[Extracted data entries]
=== Begin Enclosure ===
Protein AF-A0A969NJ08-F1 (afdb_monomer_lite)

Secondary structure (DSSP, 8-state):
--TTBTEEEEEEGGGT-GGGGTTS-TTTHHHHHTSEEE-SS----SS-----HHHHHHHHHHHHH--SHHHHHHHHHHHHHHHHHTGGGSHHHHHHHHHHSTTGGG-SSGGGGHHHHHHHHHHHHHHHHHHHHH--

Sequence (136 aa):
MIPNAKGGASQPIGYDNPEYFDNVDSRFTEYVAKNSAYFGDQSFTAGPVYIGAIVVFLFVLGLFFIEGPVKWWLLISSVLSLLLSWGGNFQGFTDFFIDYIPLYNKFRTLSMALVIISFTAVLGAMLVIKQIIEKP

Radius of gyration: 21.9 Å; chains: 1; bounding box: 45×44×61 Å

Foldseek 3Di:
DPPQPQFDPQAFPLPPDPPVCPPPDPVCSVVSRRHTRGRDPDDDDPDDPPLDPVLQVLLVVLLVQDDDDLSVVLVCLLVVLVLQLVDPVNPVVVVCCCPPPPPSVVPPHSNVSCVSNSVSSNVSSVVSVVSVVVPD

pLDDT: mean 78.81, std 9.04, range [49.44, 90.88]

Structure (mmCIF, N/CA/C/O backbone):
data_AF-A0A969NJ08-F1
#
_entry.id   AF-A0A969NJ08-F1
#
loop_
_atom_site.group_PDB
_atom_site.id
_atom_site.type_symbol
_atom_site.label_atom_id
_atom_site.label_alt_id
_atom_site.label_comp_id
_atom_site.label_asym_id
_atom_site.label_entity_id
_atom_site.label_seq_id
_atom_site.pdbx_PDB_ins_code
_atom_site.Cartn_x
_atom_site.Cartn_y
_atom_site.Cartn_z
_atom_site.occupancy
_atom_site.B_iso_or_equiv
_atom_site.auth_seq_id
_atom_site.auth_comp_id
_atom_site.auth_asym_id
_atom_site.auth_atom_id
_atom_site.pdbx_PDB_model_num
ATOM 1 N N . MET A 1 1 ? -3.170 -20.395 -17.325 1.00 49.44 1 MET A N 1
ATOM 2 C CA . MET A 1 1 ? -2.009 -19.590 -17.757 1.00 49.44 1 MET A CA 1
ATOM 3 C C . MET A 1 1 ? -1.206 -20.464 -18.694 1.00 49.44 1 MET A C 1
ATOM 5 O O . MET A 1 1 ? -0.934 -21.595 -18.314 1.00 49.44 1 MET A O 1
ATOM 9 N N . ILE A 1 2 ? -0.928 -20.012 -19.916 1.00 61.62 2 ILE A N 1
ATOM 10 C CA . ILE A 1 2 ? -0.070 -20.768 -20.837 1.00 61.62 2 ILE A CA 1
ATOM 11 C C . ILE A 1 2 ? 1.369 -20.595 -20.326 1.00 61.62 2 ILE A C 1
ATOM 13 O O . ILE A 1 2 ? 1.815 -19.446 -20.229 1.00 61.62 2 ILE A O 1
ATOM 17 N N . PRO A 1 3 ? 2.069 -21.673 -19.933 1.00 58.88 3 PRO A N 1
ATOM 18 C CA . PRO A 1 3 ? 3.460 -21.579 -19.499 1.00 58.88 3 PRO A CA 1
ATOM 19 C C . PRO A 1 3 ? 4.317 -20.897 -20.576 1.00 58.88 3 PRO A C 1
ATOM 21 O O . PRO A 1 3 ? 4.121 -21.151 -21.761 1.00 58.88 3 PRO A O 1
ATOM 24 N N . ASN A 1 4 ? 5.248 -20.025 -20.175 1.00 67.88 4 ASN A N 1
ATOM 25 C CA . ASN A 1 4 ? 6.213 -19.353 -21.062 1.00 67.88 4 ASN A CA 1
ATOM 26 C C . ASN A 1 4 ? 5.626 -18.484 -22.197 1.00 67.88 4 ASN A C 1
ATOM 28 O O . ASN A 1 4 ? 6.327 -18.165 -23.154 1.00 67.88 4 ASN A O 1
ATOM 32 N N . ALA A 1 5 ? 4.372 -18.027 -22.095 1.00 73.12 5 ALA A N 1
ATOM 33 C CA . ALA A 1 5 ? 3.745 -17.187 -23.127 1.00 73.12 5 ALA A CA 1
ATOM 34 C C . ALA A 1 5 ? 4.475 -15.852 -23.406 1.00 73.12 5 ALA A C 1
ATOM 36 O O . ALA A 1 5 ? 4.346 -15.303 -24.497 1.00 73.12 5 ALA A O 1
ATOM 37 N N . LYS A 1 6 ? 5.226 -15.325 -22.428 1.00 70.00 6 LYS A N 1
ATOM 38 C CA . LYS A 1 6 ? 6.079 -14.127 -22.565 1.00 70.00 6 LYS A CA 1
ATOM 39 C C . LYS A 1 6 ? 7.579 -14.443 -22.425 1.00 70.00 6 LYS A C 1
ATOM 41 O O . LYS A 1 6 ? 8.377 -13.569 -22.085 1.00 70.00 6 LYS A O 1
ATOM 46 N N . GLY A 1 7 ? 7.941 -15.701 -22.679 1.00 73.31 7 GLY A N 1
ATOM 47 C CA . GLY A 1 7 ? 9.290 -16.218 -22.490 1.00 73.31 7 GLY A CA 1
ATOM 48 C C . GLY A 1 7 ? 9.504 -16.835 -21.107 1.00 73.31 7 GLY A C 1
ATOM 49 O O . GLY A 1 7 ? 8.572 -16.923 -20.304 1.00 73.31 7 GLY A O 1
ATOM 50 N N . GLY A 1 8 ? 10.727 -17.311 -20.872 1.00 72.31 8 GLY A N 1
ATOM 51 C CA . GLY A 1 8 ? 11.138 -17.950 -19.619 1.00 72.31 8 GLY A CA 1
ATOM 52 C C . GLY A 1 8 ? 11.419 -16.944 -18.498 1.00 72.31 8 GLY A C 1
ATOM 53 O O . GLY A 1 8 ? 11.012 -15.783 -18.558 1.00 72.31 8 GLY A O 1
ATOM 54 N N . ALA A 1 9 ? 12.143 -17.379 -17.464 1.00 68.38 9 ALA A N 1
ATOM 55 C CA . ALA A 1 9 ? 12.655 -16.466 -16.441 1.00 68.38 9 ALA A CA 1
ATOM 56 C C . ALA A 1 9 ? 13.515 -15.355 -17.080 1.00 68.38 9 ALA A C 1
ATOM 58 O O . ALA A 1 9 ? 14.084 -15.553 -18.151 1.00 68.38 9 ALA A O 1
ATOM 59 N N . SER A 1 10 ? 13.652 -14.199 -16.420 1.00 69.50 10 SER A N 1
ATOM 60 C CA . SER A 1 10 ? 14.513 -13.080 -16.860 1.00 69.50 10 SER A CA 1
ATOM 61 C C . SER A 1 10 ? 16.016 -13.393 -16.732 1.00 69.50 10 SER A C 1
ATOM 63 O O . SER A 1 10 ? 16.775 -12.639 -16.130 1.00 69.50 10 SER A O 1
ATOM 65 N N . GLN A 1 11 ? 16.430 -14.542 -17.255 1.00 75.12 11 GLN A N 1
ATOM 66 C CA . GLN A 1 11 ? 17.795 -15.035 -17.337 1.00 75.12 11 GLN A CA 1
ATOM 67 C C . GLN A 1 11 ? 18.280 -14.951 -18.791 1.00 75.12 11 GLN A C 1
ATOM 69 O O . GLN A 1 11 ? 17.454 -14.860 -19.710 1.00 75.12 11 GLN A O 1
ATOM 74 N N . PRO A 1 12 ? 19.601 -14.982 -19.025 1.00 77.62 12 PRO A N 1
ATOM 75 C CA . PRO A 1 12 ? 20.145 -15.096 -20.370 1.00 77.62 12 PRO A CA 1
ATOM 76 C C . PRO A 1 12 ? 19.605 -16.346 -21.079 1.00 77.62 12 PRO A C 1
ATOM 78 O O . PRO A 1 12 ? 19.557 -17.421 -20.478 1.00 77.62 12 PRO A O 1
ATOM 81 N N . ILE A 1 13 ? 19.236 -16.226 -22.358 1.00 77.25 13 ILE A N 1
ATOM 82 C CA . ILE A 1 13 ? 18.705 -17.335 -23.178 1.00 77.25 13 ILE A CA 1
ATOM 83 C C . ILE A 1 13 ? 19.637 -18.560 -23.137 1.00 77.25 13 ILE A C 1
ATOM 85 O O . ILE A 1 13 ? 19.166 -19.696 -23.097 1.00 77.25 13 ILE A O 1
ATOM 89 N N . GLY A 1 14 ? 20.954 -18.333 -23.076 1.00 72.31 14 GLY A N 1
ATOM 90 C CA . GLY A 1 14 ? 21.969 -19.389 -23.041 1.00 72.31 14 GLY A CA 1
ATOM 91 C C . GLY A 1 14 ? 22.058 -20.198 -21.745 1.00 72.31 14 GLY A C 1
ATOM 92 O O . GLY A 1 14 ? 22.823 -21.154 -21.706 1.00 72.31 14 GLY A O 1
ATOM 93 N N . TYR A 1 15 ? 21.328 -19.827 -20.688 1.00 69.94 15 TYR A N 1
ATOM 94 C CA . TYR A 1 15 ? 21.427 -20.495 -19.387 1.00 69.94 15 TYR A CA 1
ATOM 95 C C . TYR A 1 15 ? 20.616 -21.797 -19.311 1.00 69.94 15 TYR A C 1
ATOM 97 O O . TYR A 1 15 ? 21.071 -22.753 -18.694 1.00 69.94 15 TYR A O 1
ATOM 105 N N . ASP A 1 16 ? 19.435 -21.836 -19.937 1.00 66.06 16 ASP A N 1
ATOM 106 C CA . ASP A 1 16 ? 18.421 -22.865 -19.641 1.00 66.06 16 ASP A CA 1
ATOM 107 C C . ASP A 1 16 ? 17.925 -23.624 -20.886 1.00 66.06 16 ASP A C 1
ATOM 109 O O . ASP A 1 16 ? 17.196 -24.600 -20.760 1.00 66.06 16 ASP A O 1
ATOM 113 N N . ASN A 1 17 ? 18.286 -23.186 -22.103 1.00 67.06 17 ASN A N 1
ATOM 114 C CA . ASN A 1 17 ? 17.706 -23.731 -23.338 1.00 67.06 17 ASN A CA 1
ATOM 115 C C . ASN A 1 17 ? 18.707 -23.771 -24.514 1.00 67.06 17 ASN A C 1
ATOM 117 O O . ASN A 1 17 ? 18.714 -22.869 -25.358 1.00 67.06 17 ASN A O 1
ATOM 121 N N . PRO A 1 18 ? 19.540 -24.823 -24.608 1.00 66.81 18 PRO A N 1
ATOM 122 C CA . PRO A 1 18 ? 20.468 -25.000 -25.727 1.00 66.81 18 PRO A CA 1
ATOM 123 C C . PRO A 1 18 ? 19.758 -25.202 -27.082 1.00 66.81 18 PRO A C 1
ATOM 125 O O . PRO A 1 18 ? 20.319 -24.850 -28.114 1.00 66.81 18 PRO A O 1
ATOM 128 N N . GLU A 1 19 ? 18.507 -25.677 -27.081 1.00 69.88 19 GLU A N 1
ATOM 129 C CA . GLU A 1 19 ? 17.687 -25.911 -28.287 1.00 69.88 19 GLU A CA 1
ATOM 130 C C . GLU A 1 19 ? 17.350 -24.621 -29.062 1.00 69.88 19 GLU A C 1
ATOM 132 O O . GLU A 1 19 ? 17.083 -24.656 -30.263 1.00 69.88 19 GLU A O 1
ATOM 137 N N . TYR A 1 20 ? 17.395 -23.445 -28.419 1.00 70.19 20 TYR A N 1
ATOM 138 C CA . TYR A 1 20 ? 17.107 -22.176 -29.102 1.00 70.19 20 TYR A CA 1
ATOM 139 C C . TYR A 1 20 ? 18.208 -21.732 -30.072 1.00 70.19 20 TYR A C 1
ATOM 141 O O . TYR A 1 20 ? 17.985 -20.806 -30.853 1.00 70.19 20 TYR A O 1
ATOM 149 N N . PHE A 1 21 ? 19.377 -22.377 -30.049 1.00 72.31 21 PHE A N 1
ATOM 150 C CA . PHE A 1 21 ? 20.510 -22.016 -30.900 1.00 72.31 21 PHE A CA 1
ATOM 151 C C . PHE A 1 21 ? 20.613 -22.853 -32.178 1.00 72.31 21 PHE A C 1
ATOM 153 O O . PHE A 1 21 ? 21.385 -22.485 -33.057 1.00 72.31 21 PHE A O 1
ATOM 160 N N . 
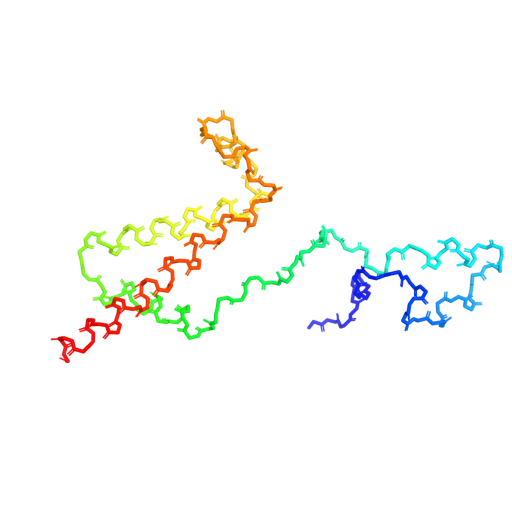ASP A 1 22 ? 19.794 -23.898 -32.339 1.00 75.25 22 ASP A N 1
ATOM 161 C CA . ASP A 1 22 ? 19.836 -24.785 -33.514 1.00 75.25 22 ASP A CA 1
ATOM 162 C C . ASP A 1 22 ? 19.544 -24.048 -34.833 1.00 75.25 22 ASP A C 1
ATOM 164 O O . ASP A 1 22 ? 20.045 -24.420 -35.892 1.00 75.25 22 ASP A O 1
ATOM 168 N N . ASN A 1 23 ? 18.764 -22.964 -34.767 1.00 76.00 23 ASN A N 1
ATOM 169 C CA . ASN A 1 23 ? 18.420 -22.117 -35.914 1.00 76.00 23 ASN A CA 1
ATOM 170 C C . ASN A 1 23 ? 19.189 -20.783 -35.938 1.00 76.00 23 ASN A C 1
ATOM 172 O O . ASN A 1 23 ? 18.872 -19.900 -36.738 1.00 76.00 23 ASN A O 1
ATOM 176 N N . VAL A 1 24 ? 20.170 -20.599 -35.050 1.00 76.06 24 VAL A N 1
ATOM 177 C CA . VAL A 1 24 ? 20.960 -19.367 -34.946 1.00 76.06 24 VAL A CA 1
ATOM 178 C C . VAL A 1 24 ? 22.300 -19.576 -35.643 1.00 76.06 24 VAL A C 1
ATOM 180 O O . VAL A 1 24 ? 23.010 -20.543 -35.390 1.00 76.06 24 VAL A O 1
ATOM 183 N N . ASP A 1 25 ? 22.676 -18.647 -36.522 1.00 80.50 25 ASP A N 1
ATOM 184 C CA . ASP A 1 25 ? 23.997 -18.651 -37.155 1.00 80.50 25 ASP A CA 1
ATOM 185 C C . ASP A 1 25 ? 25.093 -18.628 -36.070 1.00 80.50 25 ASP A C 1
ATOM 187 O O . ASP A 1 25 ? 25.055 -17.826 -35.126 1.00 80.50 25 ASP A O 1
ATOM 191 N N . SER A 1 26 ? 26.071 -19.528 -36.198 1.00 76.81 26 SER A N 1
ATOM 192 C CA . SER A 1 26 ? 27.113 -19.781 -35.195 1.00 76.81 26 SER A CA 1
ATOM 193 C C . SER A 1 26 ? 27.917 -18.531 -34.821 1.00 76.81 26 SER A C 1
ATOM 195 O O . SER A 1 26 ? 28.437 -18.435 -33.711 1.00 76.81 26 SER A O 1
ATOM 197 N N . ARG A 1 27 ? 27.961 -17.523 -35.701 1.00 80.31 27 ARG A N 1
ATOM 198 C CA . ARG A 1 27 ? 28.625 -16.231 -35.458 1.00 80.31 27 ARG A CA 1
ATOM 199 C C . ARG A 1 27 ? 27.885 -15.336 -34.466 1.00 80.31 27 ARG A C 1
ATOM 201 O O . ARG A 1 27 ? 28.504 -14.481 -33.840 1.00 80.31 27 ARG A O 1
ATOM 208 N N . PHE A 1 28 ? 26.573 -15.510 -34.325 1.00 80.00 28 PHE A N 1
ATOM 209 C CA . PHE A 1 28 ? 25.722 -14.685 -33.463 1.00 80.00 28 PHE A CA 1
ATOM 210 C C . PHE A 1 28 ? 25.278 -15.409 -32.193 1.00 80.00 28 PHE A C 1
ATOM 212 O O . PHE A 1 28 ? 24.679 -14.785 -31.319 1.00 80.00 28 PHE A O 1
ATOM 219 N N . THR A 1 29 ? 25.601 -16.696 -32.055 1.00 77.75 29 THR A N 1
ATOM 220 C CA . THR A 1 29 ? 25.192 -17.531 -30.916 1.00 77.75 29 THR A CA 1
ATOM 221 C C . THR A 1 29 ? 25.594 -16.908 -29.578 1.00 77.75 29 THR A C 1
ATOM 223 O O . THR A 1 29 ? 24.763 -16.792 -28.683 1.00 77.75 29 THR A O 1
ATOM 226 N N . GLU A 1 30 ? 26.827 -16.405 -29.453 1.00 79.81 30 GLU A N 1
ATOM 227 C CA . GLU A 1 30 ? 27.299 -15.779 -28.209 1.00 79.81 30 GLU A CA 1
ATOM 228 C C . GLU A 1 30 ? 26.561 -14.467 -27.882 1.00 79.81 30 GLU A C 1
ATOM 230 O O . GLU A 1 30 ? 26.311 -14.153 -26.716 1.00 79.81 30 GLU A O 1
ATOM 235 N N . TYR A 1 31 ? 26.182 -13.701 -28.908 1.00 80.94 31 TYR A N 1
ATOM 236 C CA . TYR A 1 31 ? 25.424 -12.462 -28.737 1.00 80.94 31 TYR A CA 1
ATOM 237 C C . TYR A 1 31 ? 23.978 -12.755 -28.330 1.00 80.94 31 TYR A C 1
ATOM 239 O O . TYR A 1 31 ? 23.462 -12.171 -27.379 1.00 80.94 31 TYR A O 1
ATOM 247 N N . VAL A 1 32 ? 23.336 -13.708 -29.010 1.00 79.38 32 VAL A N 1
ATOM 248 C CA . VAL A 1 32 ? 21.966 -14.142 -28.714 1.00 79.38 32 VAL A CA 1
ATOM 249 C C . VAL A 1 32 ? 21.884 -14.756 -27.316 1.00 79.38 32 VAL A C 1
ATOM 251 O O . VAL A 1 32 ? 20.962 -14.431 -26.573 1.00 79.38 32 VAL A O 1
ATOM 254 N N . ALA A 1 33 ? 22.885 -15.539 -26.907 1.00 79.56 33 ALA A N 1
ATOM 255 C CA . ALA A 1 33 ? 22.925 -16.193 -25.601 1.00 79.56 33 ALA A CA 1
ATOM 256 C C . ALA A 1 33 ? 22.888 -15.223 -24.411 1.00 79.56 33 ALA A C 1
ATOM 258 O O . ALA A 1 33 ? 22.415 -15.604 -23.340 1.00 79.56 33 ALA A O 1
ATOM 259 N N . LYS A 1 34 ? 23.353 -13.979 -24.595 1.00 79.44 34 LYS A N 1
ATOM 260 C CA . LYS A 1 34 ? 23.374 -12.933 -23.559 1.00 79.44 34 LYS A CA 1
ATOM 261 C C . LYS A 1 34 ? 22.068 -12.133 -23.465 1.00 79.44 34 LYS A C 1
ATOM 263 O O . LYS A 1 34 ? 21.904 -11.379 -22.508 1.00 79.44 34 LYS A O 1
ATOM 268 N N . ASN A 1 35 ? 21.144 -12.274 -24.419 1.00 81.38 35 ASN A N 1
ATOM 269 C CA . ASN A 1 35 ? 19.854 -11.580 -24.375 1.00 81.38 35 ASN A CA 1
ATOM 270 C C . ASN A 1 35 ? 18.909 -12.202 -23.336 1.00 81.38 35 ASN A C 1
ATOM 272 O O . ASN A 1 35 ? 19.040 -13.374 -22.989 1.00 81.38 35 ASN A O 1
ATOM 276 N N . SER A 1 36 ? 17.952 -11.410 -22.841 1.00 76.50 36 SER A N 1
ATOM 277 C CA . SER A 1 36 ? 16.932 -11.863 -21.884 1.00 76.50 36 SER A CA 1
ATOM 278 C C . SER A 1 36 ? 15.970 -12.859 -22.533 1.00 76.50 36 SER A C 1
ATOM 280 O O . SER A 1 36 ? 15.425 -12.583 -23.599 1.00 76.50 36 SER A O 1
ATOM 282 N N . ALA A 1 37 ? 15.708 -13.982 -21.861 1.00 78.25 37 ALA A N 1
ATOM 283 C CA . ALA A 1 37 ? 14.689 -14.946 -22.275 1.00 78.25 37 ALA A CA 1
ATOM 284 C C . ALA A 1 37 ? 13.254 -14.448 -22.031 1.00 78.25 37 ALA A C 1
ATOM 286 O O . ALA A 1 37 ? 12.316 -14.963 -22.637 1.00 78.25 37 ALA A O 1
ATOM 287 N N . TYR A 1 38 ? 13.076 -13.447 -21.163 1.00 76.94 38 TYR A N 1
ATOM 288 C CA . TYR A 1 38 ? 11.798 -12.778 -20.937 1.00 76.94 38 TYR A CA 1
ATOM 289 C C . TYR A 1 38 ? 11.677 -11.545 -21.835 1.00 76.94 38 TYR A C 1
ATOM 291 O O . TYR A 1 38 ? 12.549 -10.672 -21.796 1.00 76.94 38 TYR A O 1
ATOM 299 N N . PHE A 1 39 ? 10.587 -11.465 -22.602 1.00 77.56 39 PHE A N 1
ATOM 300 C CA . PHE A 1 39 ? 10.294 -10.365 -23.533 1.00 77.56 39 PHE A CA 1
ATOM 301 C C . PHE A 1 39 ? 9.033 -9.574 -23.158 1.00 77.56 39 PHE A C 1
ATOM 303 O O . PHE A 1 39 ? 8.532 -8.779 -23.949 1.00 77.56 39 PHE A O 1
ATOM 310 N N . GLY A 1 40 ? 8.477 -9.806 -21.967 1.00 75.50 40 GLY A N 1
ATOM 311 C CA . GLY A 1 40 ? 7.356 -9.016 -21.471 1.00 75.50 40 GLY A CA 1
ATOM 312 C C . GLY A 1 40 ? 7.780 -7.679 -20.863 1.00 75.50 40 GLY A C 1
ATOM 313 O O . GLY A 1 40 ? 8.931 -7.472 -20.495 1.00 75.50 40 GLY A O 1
=== End Enclosure ===
• [WHAT YOU NEED TO DO] In the data above, start at the line that has "ATOM 268 N N", stop after the line that has "ATOM 270 C C", and print every line in between exactly as it stands.

• [TASK RESPONSE]
ATOM 268 N N . ASN A 1 35 ? 21.144 -12.274 -24.419 1.00 81.38 35 ASN A N 1
ATOM 269 C CA . ASN A 1 35 ? 19.854 -11.580 -24.375 1.00 81.38 35 ASN A CA 1
ATOM 270 C C . ASN A 1 35 ? 18.909 -12.202 -23.336 1.00 81.38 35 ASN A C 1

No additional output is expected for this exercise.